= Russel Howcroft =

Australian businessman and television personality

Russel Howcroft (born c. 1965) is an Australian businessman and media personality best known as a panellist on the ABC television program Gruen.

Howcroft is currently host of Breakfast with Ross & Russel on 3AW.

Howcroft grew up in the Melbourne suburb of Malvern and attended Scotch College in Hawthorn. He is a passionate Melbourne Demons supporter and has served as a club board member.

== Career ==
Howcroft is the former national CEO of advertising agency George Patterson Y&R (now known as Y&R ANZ).

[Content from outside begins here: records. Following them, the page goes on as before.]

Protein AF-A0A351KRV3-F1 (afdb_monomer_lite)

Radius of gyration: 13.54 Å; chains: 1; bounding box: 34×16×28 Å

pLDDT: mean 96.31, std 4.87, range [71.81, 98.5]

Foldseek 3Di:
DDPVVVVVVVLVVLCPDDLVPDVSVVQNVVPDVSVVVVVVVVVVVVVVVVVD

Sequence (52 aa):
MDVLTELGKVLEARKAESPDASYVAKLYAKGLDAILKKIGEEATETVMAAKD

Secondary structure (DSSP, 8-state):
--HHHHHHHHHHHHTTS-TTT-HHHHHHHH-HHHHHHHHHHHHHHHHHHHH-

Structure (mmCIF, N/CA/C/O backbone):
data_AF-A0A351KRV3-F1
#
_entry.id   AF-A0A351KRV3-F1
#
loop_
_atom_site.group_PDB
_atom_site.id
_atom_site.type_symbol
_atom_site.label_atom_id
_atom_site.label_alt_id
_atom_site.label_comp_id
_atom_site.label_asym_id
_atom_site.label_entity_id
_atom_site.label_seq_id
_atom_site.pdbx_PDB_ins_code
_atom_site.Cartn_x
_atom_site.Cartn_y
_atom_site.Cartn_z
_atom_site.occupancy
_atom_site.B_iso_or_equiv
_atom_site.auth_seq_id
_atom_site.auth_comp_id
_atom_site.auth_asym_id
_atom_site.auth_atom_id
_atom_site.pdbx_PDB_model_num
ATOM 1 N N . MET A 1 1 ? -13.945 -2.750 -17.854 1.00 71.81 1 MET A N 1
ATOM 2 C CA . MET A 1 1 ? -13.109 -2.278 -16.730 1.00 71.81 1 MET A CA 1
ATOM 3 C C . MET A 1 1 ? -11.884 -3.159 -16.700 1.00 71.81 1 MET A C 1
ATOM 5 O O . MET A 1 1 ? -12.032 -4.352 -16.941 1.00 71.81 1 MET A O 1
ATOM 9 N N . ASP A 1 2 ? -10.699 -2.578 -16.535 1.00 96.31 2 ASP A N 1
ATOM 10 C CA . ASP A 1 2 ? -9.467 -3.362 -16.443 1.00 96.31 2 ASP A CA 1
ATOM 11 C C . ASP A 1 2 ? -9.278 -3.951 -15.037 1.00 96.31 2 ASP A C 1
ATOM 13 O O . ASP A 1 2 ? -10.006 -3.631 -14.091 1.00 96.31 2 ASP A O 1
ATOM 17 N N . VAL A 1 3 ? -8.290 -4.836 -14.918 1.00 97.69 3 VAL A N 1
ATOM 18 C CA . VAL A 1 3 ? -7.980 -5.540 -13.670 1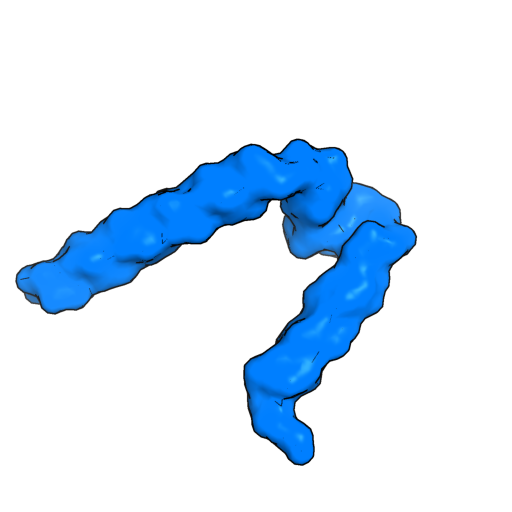.00 97.69 3 VAL A CA 1
ATOM 19 C C . VAL A 1 3 ? -7.579 -4.591 -12.536 1.00 97.69 3 VAL A C 1
ATOM 21 O O . VAL A 1 3 ? -7.946 -4.829 -11.386 1.00 97.69 3 VAL A O 1
ATOM 24 N N . LEU A 1 4 ? -6.873 -3.498 -12.837 1.00 97.69 4 LEU A N 1
ATOM 25 C CA . LEU A 1 4 ? -6.417 -2.547 -11.821 1.00 97.69 4 LEU A CA 1
ATOM 26 C C . LEU A 1 4 ? -7.586 -1.737 -11.264 1.00 97.69 4 LEU A C 1
ATOM 28 O O . LEU A 1 4 ? -7.634 -1.454 -10.068 1.00 97.69 4 LEU A O 1
ATOM 32 N N . THR A 1 5 ? -8.564 -1.424 -12.107 1.00 97.88 5 THR A N 1
ATOM 33 C CA . THR A 1 5 ? -9.779 -0.724 -11.703 1.00 97.88 5 THR A CA 1
ATOM 34 C C . THR A 1 5 ? -10.630 -1.589 -10.771 1.00 97.88 5 THR A C 1
ATOM 36 O O . THR A 1 5 ? -11.133 -1.093 -9.762 1.00 97.88 5 THR A O 1
ATOM 39 N N . GLU A 1 6 ? -10.771 -2.887 -11.059 1.00 97.75 6 GLU A N 1
ATOM 40 C CA . GLU A 1 6 ? -11.470 -3.815 -10.157 1.00 97.75 6 GLU A CA 1
ATOM 41 C C . GLU A 1 6 ? -10.715 -4.007 -8.836 1.00 97.75 6 GLU A C 1
ATOM 43 O O . GLU A 1 6 ? -11.329 -3.981 -7.768 1.00 97.75 6 GLU A O 1
ATOM 48 N N . LEU A 1 7 ? -9.382 -4.102 -8.877 1.00 97.38 7 LEU A N 1
ATOM 49 C CA . LEU A 1 7 ? -8.565 -4.145 -7.663 1.00 97.38 7 LEU A CA 1
ATOM 50 C C . LEU A 1 7 ? -8.755 -2.881 -6.815 1.00 97.38 7 LEU A C 1
ATOM 52 O O . LEU A 1 7 ? -8.943 -2.985 -5.605 1.00 97.38 7 LEU A O 1
ATOM 56 N N . GLY A 1 8 ? -8.775 -1.700 -7.439 1.00 97.56 8 GLY A N 1
ATOM 57 C CA . GLY A 1 8 ? -9.026 -0.431 -6.757 1.00 97.56 8 GLY A CA 1
ATOM 58 C C . GLY A 1 8 ? -10.339 -0.437 -5.972 1.00 97.56 8 GLY A C 1
ATOM 59 O O . GLY A 1 8 ? -10.351 -0.075 -4.798 1.00 97.56 8 GLY A O 1
ATOM 60 N N . LYS A 1 9 ? -11.429 -0.943 -6.563 1.00 97.69 9 LYS A N 1
ATOM 61 C CA . LYS A 1 9 ? -12.715 -1.090 -5.855 1.00 97.69 9 LYS A CA 1
ATOM 62 C C . LYS A 1 9 ? -12.618 -2.004 -4.637 1.00 97.69 9 LYS A C 1
ATOM 64 O O . LYS A 1 9 ? -13.189 -1.689 -3.596 1.00 97.69 9 LYS A O 1
ATOM 69 N N . VAL A 1 10 ? -11.905 -3.126 -4.756 1.00 96.88 10 VAL A N 1
ATOM 70 C CA . VAL A 1 10 ? -11.696 -4.057 -3.637 1.00 96.88 10 VAL A CA 1
ATOM 71 C C . VAL A 1 10 ? -10.907 -3.382 -2.514 1.00 96.88 10 VAL A C 1
ATOM 73 O O . VAL A 1 10 ? -11.242 -3.557 -1.345 1.00 96.88 10 VAL A O 1
ATOM 76 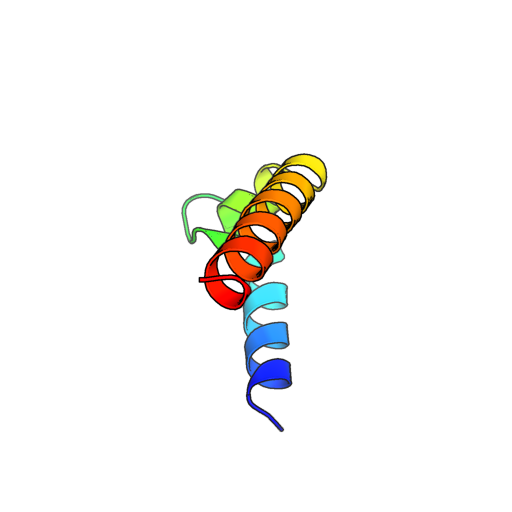N N . LEU A 1 11 ? -9.884 -2.590 -2.844 1.00 97.06 11 LEU A N 1
ATOM 77 C CA . LEU A 1 11 ? -9.114 -1.841 -1.849 1.00 97.06 11 LEU A CA 1
ATOM 78 C C . LEU A 1 11 ? -9.972 -0.781 -1.144 1.00 97.06 11 LEU A C 1
ATOM 80 O O . LEU A 1 11 ? -9.922 -0.693 0.081 1.00 97.06 11 LEU A O 1
ATOM 84 N N . GLU A 1 12 ? -10.796 -0.031 -1.883 1.00 96.81 12 GLU A N 1
ATOM 85 C CA . GLU A 1 12 ? -11.713 0.960 -1.301 1.00 96.81 12 GLU A CA 1
ATOM 86 C C . GLU A 1 12 ? -12.745 0.318 -0.368 1.00 96.81 12 GLU A C 1
ATOM 88 O O . GLU A 1 12 ? -12.943 0.804 0.745 1.00 96.81 12 GLU A O 1
ATOM 93 N N . ALA A 1 13 ? -13.348 -0.809 -0.763 1.00 96.50 13 ALA A N 1
ATOM 94 C CA . ALA A 1 13 ? -14.290 -1.537 0.091 1.00 96.50 13 ALA A CA 1
ATOM 95 C C . ALA A 1 13 ? -13.648 -1.961 1.427 1.00 96.50 13 ALA A C 1
ATOM 97 O O . ALA A 1 13 ? -14.260 -1.834 2.487 1.00 96.50 13 ALA A O 1
ATOM 98 N N . ARG A 1 14 ? -12.378 -2.379 1.389 1.00 97.12 14 ARG A N 1
ATOM 99 C CA . ARG A 1 14 ? -11.625 -2.845 2.564 1.00 97.12 14 ARG A CA 1
ATOM 100 C C . ARG A 1 14 ? -11.169 -1.740 3.514 1.00 97.12 14 ARG A C 1
ATOM 102 O O . ARG A 1 14 ? -10.750 -2.056 4.624 1.00 97.12 14 ARG A O 1
ATOM 109 N N . LYS A 1 15 ? -11.252 -0.458 3.136 1.00 94.75 15 LYS A N 1
ATOM 110 C CA . LYS A 1 15 ? -10.916 0.658 4.044 1.00 94.75 15 LYS A CA 1
ATOM 111 C C . LYS A 1 15 ? -11.842 0.746 5.255 1.00 94.75 15 LYS A C 1
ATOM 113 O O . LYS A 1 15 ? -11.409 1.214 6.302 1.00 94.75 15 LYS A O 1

In February 2013, Howcroft was appointed as Executive General Manager of Network Ten and remained in the position until February 2017 before moving to PwC just months before the network was placed into voluntary administration. Howcroft holds a Bachelor of Business (Marketing) from Monash University.

In May 2017, Howcroft was appointed Chair of the Australian Film, Television and Radio School.

=== Radio ===
In September 2011, it was announced Howcroft would host Saturdays on the Weekend Break afternoon program on 3AW, whilst Tom Elliott filled in for Derryn Hinch on the drive program.

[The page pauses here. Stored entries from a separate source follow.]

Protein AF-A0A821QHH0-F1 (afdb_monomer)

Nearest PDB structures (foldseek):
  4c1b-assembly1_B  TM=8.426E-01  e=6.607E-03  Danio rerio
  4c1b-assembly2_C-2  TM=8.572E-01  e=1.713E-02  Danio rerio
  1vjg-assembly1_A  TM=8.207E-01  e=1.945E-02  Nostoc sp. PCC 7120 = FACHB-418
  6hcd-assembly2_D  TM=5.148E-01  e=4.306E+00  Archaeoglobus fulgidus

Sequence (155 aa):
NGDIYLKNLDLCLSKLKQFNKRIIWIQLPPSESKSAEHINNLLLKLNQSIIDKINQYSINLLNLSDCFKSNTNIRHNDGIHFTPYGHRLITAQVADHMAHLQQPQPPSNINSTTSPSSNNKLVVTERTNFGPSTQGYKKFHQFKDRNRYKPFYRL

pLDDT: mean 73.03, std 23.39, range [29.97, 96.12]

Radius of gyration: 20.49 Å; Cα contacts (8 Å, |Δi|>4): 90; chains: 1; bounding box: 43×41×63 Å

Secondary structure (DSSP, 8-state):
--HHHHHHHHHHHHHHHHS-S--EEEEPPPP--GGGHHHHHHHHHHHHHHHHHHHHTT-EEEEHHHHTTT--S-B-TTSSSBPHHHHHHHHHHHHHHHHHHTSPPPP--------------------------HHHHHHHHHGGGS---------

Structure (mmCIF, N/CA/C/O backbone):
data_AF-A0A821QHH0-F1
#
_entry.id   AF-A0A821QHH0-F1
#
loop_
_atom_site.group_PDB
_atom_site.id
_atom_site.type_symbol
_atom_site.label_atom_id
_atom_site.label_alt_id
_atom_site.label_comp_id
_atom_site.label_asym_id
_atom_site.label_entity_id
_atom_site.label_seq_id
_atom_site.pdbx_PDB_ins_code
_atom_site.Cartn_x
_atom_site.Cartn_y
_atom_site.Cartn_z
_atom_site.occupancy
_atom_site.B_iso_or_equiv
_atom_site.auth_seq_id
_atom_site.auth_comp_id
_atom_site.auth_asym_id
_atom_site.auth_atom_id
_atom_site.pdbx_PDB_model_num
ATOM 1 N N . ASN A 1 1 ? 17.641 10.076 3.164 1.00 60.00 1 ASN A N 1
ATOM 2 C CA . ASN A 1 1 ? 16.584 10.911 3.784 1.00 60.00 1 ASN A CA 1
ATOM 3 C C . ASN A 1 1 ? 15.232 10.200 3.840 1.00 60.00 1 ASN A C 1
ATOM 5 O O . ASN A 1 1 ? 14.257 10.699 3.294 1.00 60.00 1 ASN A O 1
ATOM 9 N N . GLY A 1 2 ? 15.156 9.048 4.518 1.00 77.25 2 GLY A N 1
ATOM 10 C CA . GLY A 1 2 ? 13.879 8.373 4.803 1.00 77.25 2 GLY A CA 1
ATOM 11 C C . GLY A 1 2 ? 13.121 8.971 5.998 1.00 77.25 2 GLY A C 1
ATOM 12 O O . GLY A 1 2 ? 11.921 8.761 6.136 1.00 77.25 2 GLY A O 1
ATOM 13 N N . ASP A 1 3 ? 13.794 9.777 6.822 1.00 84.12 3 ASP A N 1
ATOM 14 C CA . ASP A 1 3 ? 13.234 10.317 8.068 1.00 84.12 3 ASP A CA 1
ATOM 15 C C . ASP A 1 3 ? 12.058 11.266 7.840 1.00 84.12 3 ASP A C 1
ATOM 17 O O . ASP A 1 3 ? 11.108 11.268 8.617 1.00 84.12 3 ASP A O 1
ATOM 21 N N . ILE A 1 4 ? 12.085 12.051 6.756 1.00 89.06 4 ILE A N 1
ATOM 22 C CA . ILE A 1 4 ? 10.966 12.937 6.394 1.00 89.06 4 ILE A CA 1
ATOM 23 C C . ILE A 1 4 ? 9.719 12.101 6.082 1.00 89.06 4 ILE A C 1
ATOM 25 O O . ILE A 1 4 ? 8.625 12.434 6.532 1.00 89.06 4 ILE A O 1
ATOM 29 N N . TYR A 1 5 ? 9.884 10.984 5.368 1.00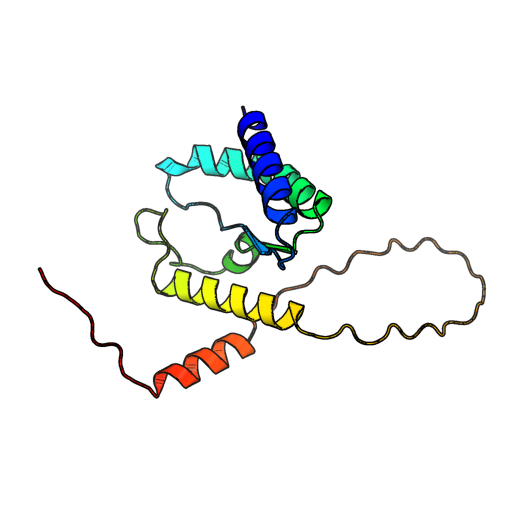 88.19 5 TYR A N 1
ATOM 30 C CA . TYR A 1 5 ? 8.782 10.074 5.064 1.00 88.19 5 TYR A CA 1
ATOM 31 C C . TYR A 1 5 ? 8.192 9.472 6.345 1.00 88.19 5 TYR A C 1
ATOM 33 O O . TYR A 1 5 ? 6.978 9.507 6.536 1.00 88.19 5 TYR A O 1
ATOM 41 N N . LEU A 1 6 ? 9.040 8.987 7.258 1.00 90.62 6 LEU A N 1
ATOM 42 C CA . LEU A 1 6 ? 8.587 8.405 8.525 1.00 90.62 6 LEU A CA 1
ATOM 43 C C . LEU A 1 6 ? 7.916 9.438 9.445 1.00 90.62 6 LEU A C 1
ATOM 45 O O . LEU A 1 6 ? 6.914 9.113 10.079 1.00 90.62 6 LEU A O 1
ATOM 49 N N . LYS A 1 7 ? 8.401 10.687 9.484 1.00 94.38 7 LYS A N 1
ATOM 50 C CA . LYS A 1 7 ? 7.746 11.788 10.216 1.00 94.38 7 LYS A CA 1
ATOM 51 C C . LYS A 1 7 ? 6.368 12.120 9.641 1.00 94.38 7 LYS A C 1
ATOM 53 O O . LYS A 1 7 ? 5.414 12.294 10.393 1.00 94.38 7 LYS A O 1
ATOM 58 N N . ASN A 1 8 ? 6.245 12.166 8.315 1.00 93.94 8 ASN A N 1
ATOM 59 C CA . ASN A 1 8 ? 4.960 12.408 7.657 1.00 93.94 8 ASN A CA 1
ATOM 60 C C . ASN A 1 8 ? 3.978 11.251 7.876 1.00 93.94 8 ASN A C 1
ATOM 62 O O . ASN A 1 8 ? 2.788 11.491 8.083 1.00 93.94 8 ASN A O 1
ATOM 66 N N . LEU A 1 9 ? 4.470 10.009 7.871 1.00 93.81 9 LEU A N 1
ATOM 67 C CA . LEU A 1 9 ? 3.673 8.840 8.224 1.00 93.81 9 LEU A CA 1
ATOM 68 C C . LEU A 1 9 ? 3.155 8.954 9.663 1.00 93.81 9 LEU A C 1
ATOM 70 O O . LEU A 1 9 ? 1.956 8.833 9.880 1.00 93.81 9 LEU A O 1
ATOM 74 N N . ASP A 1 10 ? 4.023 9.256 10.626 1.00 94.44 10 ASP A N 1
ATOM 75 C CA . ASP A 1 10 ? 3.652 9.420 12.037 1.00 94.44 10 ASP A CA 1
ATOM 76 C C . ASP A 1 10 ? 2.577 10.511 12.235 1.00 94.44 10 ASP A C 1
ATOM 78 O O . ASP A 1 10 ? 1.555 10.293 12.893 1.00 94.44 10 ASP A O 1
ATOM 82 N N . LEU A 1 11 ? 2.728 11.655 11.557 1.00 96.12 11 LEU A N 1
ATOM 83 C CA . LEU A 1 11 ? 1.722 12.720 11.549 1.00 96.12 11 LEU A CA 1
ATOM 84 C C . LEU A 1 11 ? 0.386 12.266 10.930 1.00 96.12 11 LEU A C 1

In June 2020, 3AW announced that Howcroft will join 3AW Breakfast from Monday 3 August, following John Burns' retirement from radio. In December 2021, 3AW Breakfast won an ACRA for Best On-Air Team AM.

=== Television ===
Howcroft has been a regular panellist on Gruen since the program's inception in 2008 and has also been guest panellist on news-chat show The Project. He also fronted the documentary series How Australia Got Its Mojo, which aired on the ABC in 2019.

=== Business ===
Chair of the Australian Film Television and Radio School and the co-founder of The Grid Melbourne, a festival designed to bring entrepreneurs and innovators together expected to launch in 2022. He is the Chief Creative Officer and a founding partner of Sayers Group.

=== Publishing ===
He has written/co-written three books: When It's Right to be Wrong, The Right-brain Workout, and The Right-brain Workout 2.